▸ **Problem description**
Look below for the line containing "ATOM 70 C CA"; from there through the line containing "ATOM 79 N N", both lines included, please set down each line exactly and nothing else.

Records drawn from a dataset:
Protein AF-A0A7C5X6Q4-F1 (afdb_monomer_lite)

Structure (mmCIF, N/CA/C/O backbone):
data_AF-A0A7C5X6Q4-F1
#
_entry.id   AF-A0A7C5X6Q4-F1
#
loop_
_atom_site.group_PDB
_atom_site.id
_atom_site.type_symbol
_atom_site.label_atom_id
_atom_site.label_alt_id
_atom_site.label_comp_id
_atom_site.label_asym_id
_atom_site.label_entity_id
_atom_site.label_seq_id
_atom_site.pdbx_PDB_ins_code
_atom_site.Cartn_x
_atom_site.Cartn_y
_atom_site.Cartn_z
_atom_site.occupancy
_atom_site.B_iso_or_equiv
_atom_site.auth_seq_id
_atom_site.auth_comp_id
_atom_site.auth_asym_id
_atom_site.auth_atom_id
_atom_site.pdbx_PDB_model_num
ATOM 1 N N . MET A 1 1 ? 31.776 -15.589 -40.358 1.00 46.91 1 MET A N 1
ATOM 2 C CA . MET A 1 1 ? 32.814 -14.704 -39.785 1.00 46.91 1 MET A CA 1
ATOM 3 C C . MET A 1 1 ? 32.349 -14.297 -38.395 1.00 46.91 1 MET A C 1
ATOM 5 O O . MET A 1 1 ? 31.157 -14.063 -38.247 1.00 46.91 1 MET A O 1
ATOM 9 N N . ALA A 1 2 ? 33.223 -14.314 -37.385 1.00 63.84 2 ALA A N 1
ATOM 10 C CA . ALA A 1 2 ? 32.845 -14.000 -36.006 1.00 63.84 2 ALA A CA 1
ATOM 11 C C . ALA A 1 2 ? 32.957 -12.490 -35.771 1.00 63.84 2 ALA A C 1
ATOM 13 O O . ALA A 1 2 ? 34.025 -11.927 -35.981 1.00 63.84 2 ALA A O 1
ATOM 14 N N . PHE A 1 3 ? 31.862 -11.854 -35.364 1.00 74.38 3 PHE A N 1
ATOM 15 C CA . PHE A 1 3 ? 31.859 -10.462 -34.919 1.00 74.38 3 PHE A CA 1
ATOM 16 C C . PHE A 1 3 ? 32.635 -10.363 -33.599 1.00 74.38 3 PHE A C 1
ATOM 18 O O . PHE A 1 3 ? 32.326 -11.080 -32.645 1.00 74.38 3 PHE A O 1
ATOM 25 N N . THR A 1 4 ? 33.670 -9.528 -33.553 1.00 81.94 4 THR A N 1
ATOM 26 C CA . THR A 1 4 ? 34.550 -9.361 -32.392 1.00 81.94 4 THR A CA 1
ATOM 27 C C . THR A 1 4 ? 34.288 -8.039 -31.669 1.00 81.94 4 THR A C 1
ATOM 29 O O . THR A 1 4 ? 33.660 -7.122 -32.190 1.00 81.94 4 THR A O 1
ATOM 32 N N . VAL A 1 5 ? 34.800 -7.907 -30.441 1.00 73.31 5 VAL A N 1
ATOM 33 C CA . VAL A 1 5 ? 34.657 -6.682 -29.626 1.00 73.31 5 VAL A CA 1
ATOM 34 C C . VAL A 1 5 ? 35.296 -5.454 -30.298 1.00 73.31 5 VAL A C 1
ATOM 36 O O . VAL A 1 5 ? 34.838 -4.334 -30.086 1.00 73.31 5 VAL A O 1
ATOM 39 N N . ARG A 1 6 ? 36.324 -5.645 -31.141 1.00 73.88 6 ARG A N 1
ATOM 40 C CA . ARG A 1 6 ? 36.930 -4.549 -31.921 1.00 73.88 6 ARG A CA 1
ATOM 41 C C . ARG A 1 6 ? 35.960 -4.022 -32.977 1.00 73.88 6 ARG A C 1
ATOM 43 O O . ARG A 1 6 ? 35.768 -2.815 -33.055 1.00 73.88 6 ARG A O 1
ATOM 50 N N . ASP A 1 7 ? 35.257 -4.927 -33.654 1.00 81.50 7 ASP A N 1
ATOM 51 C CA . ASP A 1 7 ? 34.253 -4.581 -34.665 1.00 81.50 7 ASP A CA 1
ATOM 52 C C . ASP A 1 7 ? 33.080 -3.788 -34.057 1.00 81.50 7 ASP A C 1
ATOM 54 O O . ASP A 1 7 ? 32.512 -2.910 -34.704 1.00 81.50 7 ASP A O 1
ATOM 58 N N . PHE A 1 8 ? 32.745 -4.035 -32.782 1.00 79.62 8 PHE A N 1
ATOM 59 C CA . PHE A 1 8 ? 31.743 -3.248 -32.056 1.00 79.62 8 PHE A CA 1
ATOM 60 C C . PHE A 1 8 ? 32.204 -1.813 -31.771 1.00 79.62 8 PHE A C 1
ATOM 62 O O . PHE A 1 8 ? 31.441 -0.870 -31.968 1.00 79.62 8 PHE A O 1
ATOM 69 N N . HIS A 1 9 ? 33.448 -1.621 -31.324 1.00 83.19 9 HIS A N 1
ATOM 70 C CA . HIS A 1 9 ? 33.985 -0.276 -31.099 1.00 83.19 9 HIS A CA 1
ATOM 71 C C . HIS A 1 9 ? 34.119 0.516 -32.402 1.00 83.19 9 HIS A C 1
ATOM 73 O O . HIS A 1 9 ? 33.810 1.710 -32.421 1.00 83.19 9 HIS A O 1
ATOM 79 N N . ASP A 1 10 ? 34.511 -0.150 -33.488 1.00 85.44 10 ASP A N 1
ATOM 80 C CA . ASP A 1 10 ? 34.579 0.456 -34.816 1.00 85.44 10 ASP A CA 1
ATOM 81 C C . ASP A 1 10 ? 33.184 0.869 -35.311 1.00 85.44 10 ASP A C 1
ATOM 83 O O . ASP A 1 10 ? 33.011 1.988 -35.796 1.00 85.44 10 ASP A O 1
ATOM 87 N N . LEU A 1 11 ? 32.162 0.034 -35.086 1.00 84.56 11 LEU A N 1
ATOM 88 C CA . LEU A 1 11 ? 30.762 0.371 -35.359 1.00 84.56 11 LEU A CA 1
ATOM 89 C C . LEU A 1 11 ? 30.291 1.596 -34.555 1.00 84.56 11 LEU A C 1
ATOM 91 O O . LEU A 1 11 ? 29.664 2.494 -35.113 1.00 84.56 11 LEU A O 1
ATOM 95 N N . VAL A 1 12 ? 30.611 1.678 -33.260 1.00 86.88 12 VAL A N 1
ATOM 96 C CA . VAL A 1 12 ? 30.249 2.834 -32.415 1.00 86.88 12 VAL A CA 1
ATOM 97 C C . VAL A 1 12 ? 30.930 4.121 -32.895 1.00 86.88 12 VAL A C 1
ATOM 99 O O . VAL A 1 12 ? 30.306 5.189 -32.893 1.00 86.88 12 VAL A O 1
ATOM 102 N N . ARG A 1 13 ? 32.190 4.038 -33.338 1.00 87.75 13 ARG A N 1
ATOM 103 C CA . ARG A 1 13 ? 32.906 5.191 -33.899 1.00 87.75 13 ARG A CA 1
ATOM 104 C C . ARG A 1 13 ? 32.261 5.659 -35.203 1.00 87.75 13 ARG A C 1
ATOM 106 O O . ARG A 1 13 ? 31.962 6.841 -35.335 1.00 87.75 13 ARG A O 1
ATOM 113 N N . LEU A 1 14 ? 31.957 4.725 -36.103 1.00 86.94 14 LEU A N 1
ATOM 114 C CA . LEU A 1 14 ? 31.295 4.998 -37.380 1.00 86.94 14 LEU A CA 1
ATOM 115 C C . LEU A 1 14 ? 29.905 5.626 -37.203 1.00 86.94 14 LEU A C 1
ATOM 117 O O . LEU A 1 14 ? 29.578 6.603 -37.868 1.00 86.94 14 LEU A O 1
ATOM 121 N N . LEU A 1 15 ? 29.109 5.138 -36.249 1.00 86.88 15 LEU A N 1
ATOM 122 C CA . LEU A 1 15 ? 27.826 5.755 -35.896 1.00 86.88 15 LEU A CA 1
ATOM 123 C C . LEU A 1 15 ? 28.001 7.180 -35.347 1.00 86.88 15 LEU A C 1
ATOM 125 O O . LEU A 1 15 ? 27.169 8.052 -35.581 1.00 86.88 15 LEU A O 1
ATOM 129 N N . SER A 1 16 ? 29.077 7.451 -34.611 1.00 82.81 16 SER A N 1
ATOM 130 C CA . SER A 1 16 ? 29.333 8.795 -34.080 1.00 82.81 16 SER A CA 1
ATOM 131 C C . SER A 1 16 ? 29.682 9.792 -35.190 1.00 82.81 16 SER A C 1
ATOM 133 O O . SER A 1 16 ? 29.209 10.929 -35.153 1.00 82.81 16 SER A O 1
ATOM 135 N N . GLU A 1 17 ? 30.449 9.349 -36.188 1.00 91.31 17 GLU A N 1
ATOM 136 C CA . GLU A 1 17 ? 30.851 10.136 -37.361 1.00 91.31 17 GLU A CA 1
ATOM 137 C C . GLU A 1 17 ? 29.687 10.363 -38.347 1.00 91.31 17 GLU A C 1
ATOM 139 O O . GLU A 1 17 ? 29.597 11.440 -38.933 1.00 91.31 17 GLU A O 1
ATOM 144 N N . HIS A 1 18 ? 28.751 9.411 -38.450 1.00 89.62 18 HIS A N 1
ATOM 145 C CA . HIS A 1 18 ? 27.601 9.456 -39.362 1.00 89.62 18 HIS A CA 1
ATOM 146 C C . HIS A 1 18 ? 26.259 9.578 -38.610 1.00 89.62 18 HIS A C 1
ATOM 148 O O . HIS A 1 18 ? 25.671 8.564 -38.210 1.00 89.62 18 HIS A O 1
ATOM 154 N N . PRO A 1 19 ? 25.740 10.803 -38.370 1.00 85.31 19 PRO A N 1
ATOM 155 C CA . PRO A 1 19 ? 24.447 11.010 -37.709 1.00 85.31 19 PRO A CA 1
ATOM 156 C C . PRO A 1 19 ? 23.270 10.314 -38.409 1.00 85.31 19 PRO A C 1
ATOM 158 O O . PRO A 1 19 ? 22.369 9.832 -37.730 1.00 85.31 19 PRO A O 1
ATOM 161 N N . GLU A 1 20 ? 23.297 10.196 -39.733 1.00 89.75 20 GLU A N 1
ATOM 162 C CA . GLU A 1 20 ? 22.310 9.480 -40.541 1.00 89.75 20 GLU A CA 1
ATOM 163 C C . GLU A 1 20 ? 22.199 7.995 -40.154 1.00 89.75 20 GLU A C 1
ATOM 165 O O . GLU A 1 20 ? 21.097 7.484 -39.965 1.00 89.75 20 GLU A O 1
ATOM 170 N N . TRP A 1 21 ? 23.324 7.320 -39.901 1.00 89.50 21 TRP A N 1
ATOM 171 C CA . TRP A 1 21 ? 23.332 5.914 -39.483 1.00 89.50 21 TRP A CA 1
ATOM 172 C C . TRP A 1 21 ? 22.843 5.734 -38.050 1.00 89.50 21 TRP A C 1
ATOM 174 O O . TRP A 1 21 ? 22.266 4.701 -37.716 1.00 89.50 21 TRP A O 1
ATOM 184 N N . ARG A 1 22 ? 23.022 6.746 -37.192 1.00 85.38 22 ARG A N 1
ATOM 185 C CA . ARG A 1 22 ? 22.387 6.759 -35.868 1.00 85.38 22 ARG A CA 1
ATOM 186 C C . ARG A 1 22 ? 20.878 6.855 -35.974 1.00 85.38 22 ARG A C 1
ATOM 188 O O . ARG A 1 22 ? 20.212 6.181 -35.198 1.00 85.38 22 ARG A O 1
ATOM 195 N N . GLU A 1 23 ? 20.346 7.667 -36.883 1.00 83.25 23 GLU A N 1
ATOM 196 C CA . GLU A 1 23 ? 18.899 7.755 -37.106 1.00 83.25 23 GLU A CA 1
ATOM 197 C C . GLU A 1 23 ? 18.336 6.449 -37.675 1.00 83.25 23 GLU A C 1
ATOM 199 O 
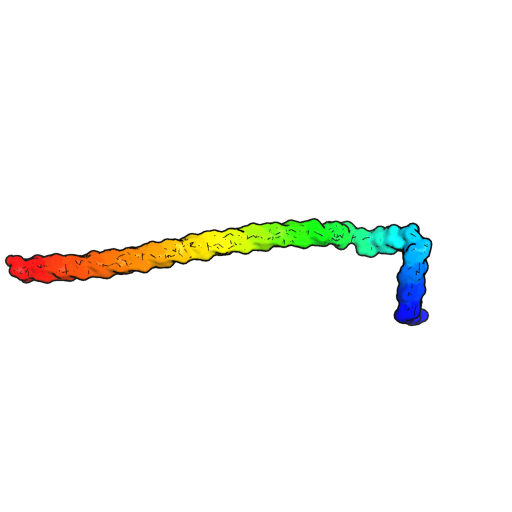O . GLU A 1 23 ? 17.319 5.965 -37.187 1.00 83.25 23 GLU A O 1
ATOM 204 N N . GLU A 1 24 ? 19.020 5.825 -38.634 1.00 84.50 24 GLU A N 1
ATOM 205 C CA . GLU A 1 24 ? 18.613 4.528 -39.191 1.00 84.50 24 GLU A CA 1
ATOM 206 C C . GLU A 1 24 ? 18.659 3.413 -38.143 1.00 84.50 24 GLU A C 1
ATOM 208 O O . GLU A 1 24 ? 17.686 2.679 -37.957 1.00 84.50 24 GLU A O 1
ATOM 213 N N . LEU A 1 25 ? 19.756 3.320 -37.387 1.00 85.19 25 LEU A N 1
ATOM 214 C CA . LEU A 1 25 ? 19.879 2.361 -36.294 1.00 85.19 25 LEU A CA 1
ATOM 215 C C . LEU A 1 25 ? 18.828 2.624 -35.214 1.00 85.19 25 LEU A C 1
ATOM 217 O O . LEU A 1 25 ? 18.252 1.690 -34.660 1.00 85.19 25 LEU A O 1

▸ **Answer section**
ATOM 70 C CA . HIS A 1 9 ? 33.985 -0.276 -31.099 1.00 83.19 9 HIS A CA 1
ATOM 71 C C . HIS A 1 9 ? 34.119 0.516 -32.402 1.00 83.19 9 HIS A C 1
ATOM 73 O O . HIS A 1 9 ? 33.810 1.710 -32.421 1.00 83.19 9 HIS A O 1
ATOM 79 N N . ASP A 1 10 ? 34.511 -0.150 -33.488 1.00 85.44 10 ASP A N 1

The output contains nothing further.